君の言葉で、聞かせて
*
「ミストちゃん!!待ってよ!!」
ミストを追うため謁見の間を出て行ったシンシアは、少しして階段を下っていたミストを発見すると急いで近づき、彼女の手を握って引き留める。捕まれたミストは驚いたような様子は見せず、軽くため息をついた後、振り返りシンシアの方を見る。
「………何?私はあの茶番にあれ以上付き合う気はない。それにワイバーン退治のための準備をしなきゃならないんだ。悪いけどあの魔法バカ共のご機嫌どりなんてするひま……」
「そっちはどうでもいい!!アタシが聞きたいのは!!
………ミストちゃんは、本当に人を、殺したの?」
シンシアの瞳は不安と懇願を表すように小刻みに震えていた。信じたくない、嘘だと言ってほしい、そう願っているように見えたがミストは自嘲するように笑うと、シンシアの手を払うと共にわずかに彼女から距離をとる。
「………悪意と誇張は多分にあったけど、同じ部隊にいた将校の一人を殺した。それだけは事実だ」
「………!!そんな……!!」
「アンタやシエラは私をずいぶん過大評価してくれたけど、私の本質は結局あの謁見で見せた姿だよ。軽蔑したでしょ?別にいいよ、嫌われることはもう慣れてるから」
それじゃ、と突き放すようにつぶやいた後、ミストは再び振り返り階段を下り始める。それに対しシンシアはすぐに動くことはできなかった。

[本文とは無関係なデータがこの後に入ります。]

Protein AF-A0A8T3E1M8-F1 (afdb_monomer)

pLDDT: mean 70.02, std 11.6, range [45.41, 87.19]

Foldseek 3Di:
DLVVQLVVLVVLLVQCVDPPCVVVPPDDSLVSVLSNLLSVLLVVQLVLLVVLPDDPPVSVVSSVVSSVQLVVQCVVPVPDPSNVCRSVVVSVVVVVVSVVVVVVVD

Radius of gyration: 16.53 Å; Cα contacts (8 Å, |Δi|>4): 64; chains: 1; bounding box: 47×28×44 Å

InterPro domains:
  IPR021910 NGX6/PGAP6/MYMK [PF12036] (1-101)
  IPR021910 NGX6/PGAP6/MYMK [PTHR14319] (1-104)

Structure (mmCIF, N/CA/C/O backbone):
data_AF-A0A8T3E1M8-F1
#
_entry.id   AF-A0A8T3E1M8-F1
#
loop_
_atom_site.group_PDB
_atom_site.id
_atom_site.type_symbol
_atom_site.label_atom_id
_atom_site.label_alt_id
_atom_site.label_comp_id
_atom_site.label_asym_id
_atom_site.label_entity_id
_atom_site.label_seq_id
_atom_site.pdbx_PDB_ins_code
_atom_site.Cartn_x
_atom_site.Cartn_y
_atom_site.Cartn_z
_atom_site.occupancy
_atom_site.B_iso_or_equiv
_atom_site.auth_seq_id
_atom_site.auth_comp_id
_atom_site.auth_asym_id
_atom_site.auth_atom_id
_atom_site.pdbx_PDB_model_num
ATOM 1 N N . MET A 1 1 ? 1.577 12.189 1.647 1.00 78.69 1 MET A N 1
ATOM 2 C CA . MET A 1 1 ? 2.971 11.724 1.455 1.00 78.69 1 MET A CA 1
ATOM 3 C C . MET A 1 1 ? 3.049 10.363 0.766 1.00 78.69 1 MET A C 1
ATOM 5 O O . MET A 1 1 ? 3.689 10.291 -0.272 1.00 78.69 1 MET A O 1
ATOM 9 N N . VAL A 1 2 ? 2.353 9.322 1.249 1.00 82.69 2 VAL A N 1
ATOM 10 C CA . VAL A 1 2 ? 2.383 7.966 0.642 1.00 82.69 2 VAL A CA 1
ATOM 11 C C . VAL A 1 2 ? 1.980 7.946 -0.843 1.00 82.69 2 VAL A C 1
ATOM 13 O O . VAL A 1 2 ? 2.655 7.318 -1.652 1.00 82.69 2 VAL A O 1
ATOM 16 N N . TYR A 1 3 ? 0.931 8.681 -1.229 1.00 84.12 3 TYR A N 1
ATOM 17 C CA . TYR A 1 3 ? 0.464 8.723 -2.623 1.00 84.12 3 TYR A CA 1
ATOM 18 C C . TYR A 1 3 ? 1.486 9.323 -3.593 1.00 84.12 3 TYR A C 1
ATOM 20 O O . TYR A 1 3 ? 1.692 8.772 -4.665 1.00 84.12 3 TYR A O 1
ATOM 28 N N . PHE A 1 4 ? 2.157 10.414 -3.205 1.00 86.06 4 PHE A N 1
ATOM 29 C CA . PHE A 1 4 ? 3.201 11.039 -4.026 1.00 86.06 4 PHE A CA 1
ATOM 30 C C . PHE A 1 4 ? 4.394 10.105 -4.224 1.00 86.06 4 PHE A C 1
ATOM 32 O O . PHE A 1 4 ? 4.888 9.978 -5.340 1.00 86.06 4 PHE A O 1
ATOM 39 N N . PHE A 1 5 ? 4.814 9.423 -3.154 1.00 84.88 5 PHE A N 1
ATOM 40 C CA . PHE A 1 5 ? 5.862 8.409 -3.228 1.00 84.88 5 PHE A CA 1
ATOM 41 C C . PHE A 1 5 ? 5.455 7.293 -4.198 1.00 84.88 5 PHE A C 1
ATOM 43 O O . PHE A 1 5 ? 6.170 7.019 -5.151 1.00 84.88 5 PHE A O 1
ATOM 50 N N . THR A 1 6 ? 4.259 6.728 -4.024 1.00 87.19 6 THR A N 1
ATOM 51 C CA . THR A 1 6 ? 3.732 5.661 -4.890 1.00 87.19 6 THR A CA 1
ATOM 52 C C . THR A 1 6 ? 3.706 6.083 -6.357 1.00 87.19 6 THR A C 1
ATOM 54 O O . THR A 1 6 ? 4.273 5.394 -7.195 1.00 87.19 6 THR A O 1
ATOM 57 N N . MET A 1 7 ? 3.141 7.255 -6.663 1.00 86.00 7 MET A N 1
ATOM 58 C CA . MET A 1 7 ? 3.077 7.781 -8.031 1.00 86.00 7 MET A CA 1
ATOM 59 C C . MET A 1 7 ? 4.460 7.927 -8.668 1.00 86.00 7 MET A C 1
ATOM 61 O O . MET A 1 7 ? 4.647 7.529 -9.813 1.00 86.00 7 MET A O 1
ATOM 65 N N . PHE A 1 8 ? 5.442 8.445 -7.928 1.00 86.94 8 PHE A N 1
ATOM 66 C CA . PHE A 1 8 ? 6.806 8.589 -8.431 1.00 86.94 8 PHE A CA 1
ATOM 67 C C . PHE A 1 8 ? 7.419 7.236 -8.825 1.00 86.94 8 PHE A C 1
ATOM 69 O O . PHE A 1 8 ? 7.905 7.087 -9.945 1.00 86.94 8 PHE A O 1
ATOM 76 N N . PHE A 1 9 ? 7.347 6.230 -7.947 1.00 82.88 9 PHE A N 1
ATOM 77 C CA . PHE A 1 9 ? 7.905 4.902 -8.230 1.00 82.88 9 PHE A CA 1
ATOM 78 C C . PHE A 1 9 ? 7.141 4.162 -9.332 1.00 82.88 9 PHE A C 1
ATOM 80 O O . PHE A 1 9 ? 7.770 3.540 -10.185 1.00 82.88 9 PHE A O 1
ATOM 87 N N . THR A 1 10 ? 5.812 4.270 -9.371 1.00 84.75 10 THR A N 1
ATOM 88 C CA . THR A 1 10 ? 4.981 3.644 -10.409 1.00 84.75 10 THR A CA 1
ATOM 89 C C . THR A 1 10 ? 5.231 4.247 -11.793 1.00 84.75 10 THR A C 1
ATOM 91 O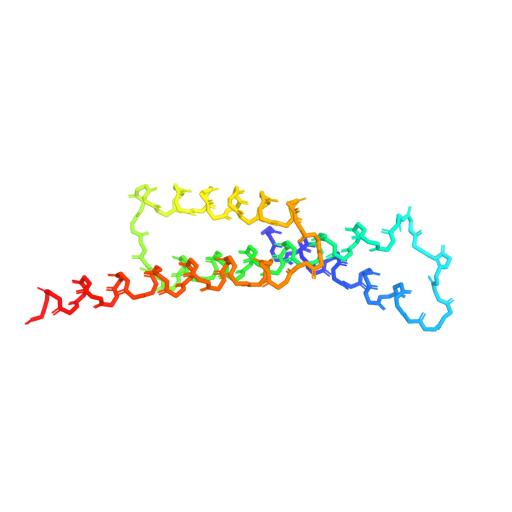 O . THR A 1 10 ? 5.334 3.510 -12.771 1.00 84.75 10 THR A O 1
ATOM 94 N N . VAL A 1 11 ? 5.389 5.572 -11.897 1.00 86.19 11 VAL A N 1
ATOM 95 C CA . VAL A 1 11 ? 5.700 6.237 -13.175 1.00 86.19 11 VAL A CA 1
ATOM 96 C C . VAL A 1 11 ? 7.077 5.823 -13.688 1.00 86.19 11 VAL A C 1
ATOM 98 O O . VAL A 1 11 ? 7.213 5.520 -14.869 1.00 86.19 11 VAL A O 1
ATOM 101 N N . ILE A 1 12 ? 8.087 5.759 -12.816 1.00 82.19 12 ILE A N 1
ATOM 102 C CA . ILE A 1 12 ? 9.439 5.331 -13.209 1.00 82.19 12 ILE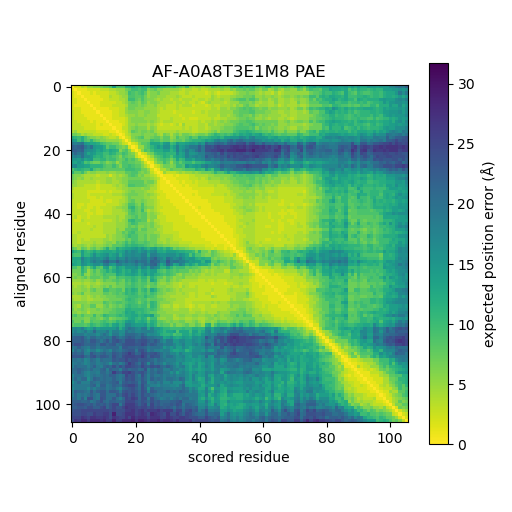 A CA 1
ATOM 103 C C . ILE A 1 12 ? 9.447 3.852 -13.608 1.00 82.19 12 ILE A C 1
ATOM 105 O O . ILE A 1 12 ? 10.090 3.495 -14.591 1.00 82.19 12 ILE A O 1
ATOM 109 N N . TYR A 1 13 ? 8.705 3.004 -12.891 1.00 80.56 13 TYR A N 1
ATOM 110 C CA . TYR A 1 13 ? 8.542 1.593 -13.236 1.00 80.56 13 TYR A CA 1
ATOM 111 C C . TYR A 1 13 ? 7.984 1.423 -14.658 1.00 80.56 13 TYR A C 1
ATOM 113 O O . TYR A 1 13 ? 8.639 0.809 -15.499 1.00 80.56 13 TYR A O 1
ATOM 121 N N . HIS A 1 14 ? 6.848 2.053 -14.972 1.00 81.44 14 HIS A N 1
ATOM 122 C CA . HIS A 1 14 ? 6.254 1.961 -16.310 1.00 81.44 14 HIS A CA 1
ATOM 123 C C . HIS A 1 14 ? 7.079 2.671 -17.391 1.00 81.44 14 HIS A C 1
ATOM 125 O O . HIS A 1 14 ? 7.075 2.251 -18.547 1.00 81.44 14 HIS A O 1
ATOM 131 N N . ALA A 1 15 ? 7.827 3.717 -17.035 1.00 81.00 15 ALA A N 1
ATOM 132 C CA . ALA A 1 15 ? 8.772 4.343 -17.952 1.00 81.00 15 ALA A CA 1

シンシアの常識として、人が人を殺すことなどあってはならない、そう両親から教わってきた。村長も勇者様はそれに正義も大儀もないから人は決して殺さなかった、と言っていた。だからこそシンシアは動けなかったのだ、人殺しという禁忌を犯した人間にどういう風に接したらいいか分からないから。
(冤罪って言ってたから、てっきり罪全部をでっち上げられたんだと思ってた。でもミストちゃんは、本当に、人を殺していた……んだ。アタシは、アタシはどうしたら……?!)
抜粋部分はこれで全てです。